Here’s an example of trying to count the words in our large file in a non-functional way:
def readAndWriteFile(readFrom: String, writeTo: String) = {
val counts = mutable.Map.empty[String, Int]
val fileSource = scala.io.Source.fromFile(readFrom)
try {
fileSource
.getLines()
.toList
.flatMap(_.split("\\W+"))
.foreach { word =>
counts += (word -> (counts.getOrElse(word, 0) + 1))
}
} finally {
fileSource.close()
}
val fileContent = counts.foldLeft("") {
case (accumulator, (word, count)) =>
accumulator + s"$word = $count\n"
}
val writer = new PrintWriter(new File(writeTo))
writer.write(fileContent)
writer.close()
}
If we run this code, we’ll get a runtime error:
Exception in thread "main" java.lang.OutOfMemoryError: Java heap space
This error tells us that our file was too large and couldn’t fit into memory. We called toList on the iterator, which fetched all the data from the file into memory.
Streams in Scala help to solve this problem by incrementally loading the data and providing APIs to help process each chunk of data. Now, rather than loading the entire file into memory, we load data in configurable chunks and process them as they come in.
Streaming helps us ingest, process, analyze, and store data in a quick and responsive manner.
Streams typically define APIs similar to that of regular Scala collections such as List, or Vector. Higher-order functions are defined on these streams such as map, flatMap, or collect for data processing.
Streams are also useful when interacting with other data sources. Imagine we have a REST API that is used to download the large data we just described above. If we attempt to load all the data into our server before pushing it to the client, we could easily run out of memory on our server or slow down other clients due to the excessive amount of memory being used to service one client. But if we stream the file in small chunks, we can easily service multiple clients equally with a lower chance of running out of memory.
It’s important to know that streams are lazily evaluated. When we apply a higher-order function such as map, we aren’t creating the whole stream immediately — instead, the stream is lazily constructed.
One way we could have prevented memory errors in our above example would have been to call toStream instead of toList on the iterator.
There are some advanced features that are needed in day-to-day programming that the standard library’s Stream doesn’t provide, such as ease of asynchronous and parallel programming, or throttling. This is where we leverage the power of libraries that offer this functionality, such as Akka Streams, or FS2.
Let’s see how we can use the power of Fs2 streams to functionally solve our large data problem among other things.
3. FS2 Stream
FS2 provides a functional way to define a stream that involves incrementally loading and transforming data.
An FS2 stream is defined by the type Stream[+F[_], +O], which defines a stream that requires an environment (also called a context) of type F and outputs a value of O.

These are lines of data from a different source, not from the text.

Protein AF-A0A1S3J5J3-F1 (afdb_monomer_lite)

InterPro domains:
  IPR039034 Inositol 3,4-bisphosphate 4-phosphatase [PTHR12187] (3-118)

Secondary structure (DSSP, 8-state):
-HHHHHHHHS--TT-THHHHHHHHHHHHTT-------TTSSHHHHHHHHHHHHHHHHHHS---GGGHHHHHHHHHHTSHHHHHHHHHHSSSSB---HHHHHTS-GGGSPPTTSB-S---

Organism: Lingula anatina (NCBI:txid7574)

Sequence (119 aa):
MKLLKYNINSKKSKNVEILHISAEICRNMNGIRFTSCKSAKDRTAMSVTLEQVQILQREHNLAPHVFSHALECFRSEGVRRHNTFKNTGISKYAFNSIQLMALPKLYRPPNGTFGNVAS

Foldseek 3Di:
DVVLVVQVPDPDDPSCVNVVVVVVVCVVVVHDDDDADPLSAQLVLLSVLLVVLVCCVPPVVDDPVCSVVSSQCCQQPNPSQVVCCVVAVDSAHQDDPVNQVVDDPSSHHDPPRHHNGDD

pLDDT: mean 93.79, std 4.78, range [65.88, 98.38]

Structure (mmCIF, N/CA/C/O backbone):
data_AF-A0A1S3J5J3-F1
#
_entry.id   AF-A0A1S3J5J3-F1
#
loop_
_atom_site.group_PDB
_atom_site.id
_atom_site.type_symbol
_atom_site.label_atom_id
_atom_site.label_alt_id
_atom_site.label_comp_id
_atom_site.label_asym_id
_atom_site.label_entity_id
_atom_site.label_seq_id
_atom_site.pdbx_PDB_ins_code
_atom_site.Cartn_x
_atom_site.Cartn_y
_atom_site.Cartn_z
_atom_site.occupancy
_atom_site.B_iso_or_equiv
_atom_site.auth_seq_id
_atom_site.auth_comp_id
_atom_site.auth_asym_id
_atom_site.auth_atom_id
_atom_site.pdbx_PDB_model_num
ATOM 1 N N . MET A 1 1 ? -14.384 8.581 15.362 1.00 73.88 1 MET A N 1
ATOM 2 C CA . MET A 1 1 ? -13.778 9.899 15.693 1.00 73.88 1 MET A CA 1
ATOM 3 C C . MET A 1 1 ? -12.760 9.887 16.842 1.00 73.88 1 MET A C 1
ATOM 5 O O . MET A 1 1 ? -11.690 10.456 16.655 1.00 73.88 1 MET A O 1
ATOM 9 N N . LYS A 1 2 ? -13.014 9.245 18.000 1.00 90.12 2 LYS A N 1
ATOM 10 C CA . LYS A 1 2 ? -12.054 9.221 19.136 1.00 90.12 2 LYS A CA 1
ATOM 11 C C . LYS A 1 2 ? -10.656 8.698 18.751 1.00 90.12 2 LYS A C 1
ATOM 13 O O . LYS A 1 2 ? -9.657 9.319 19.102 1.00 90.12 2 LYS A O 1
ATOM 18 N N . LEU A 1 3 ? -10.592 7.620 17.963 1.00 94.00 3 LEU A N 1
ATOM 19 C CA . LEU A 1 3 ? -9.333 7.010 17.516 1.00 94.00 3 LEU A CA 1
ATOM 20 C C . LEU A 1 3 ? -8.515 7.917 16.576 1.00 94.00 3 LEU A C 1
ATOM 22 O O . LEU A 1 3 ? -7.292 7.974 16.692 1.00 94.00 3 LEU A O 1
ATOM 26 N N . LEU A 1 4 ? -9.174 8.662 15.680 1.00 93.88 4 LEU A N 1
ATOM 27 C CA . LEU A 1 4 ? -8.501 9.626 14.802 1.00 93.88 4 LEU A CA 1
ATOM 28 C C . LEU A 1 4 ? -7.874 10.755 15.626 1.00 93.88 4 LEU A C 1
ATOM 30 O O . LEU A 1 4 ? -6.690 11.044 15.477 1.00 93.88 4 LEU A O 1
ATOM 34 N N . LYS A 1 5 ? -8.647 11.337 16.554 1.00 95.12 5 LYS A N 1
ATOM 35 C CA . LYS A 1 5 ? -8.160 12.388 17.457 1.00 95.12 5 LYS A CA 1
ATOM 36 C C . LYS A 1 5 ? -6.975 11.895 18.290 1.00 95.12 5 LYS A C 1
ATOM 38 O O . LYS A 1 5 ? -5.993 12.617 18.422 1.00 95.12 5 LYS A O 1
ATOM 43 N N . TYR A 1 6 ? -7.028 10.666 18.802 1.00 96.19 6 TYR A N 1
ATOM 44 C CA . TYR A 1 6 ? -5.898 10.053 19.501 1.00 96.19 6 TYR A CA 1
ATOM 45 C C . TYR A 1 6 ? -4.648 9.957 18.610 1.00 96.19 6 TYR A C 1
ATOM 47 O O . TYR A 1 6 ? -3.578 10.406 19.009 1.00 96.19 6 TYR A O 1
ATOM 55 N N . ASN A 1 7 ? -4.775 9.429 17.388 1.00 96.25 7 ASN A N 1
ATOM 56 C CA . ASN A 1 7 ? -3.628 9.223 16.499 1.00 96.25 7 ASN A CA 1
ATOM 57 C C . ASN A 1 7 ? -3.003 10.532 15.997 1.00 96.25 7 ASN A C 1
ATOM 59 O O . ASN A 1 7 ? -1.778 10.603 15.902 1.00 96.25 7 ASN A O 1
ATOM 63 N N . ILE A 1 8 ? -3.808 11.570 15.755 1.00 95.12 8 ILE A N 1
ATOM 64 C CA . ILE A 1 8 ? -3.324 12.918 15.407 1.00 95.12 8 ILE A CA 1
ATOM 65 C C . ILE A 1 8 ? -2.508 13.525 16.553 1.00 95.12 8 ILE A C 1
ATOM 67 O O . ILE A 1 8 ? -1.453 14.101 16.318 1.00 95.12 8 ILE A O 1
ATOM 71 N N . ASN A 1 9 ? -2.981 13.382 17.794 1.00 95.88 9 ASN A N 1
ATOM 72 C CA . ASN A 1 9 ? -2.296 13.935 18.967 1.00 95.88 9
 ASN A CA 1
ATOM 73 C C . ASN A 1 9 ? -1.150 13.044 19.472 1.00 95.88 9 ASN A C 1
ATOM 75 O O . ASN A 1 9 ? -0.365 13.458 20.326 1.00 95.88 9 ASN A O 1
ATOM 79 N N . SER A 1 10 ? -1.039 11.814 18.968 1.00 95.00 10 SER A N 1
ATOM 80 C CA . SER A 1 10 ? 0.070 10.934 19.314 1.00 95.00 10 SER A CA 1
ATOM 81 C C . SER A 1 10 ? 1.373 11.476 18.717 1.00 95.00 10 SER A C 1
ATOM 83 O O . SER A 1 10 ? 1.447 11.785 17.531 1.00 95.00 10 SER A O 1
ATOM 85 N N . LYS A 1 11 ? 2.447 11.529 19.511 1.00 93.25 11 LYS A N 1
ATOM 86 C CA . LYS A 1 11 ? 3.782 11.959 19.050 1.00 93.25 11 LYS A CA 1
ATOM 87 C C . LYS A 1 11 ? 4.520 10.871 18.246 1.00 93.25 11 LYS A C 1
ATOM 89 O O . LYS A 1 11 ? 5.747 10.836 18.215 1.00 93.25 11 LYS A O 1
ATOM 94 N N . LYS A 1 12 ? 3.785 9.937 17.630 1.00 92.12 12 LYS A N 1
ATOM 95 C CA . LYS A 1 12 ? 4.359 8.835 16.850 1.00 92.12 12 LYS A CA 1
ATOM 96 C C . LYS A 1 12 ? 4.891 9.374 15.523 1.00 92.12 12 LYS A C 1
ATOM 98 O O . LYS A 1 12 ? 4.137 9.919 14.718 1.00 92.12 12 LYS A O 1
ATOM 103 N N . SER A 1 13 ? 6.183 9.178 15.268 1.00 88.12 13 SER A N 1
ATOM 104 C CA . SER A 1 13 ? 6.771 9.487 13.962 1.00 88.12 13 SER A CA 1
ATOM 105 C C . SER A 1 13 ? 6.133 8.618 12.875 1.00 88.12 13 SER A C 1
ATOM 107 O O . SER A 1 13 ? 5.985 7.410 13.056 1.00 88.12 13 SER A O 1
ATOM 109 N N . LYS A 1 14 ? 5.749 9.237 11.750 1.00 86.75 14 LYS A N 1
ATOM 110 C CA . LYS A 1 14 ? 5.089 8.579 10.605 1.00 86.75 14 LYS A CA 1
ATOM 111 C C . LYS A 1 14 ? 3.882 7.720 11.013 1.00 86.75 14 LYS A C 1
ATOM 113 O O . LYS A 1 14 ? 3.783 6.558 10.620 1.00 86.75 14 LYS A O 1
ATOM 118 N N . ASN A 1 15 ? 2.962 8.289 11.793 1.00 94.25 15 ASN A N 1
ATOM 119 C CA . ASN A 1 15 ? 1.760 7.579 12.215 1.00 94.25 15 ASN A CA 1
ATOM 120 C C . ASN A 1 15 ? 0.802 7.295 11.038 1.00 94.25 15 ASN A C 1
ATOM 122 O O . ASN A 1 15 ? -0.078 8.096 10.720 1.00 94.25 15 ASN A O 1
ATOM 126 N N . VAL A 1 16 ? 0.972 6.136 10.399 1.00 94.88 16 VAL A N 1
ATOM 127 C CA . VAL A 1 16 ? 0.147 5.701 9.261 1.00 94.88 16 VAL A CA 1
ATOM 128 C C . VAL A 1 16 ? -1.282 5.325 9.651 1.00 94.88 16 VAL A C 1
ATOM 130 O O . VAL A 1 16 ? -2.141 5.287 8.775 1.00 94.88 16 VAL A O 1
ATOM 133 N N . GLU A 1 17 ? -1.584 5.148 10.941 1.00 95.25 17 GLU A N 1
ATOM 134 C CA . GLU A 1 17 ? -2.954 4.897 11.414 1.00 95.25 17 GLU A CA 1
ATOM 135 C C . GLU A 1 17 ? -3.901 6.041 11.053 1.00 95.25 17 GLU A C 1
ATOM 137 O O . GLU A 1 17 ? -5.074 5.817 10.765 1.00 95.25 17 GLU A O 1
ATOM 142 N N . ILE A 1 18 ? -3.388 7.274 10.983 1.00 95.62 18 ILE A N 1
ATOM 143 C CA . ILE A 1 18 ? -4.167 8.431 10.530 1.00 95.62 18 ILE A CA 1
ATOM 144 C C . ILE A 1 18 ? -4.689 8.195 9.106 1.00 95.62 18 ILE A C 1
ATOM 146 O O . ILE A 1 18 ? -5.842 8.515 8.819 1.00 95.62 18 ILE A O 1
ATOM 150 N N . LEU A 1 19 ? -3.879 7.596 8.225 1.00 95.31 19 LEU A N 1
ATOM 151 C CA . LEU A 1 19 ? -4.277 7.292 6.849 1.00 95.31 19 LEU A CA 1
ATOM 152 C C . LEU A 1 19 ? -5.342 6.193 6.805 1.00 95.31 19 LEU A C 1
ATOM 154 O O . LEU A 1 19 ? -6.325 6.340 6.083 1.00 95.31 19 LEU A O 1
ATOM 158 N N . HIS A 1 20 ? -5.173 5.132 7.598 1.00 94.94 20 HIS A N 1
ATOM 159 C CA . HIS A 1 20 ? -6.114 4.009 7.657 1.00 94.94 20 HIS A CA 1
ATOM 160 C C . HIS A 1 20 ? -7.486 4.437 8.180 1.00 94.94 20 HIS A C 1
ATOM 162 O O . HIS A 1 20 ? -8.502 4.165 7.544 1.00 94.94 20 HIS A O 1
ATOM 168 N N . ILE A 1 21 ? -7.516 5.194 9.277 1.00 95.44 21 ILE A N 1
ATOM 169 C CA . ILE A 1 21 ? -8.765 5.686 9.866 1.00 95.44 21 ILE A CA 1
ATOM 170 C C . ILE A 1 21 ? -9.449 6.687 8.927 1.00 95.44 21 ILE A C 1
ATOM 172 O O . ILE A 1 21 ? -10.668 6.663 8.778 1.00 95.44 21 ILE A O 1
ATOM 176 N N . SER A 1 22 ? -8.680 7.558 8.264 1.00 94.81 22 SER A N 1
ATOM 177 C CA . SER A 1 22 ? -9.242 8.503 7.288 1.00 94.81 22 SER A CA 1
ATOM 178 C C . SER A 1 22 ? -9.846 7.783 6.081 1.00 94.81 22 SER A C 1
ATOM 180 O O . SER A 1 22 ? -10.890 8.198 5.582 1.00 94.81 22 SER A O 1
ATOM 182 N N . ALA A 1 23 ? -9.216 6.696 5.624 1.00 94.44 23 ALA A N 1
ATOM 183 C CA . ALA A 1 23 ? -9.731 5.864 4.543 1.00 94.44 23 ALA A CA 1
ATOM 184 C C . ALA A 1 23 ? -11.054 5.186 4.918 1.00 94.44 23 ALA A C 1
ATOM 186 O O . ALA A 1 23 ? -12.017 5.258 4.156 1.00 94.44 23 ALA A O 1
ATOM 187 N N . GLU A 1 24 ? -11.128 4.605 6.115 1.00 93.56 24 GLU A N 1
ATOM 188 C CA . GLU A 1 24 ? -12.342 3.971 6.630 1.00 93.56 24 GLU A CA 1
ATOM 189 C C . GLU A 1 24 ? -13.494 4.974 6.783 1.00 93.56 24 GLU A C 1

FS2 streams equip us with the ability to build streams that incorporate resource acquisition and release, parallel computation, and other things. They are also designed to provide modularity such that we can gradually build smaller elements of the stream that are easily composable and reusable.
We can use FS2 streams to define a stream that will perform our wordcount example:
def readAndWriteFile(readFrom: String, writeTo: String): Stream[IO, Unit] = {
val fs2Path = Path.fromNioPath(java.nio.file.Paths.get(readFrom))
val source: Stream[IO, Byte] = Files[IO].readAll(fs2Path)
val pipe: Pipe[IO, Byte, Byte] = src =>
src
.through(text.utf8.decode)
.through(text.lines)
.flatMap(line => Stream.apply(line.split("\\W+"): _*))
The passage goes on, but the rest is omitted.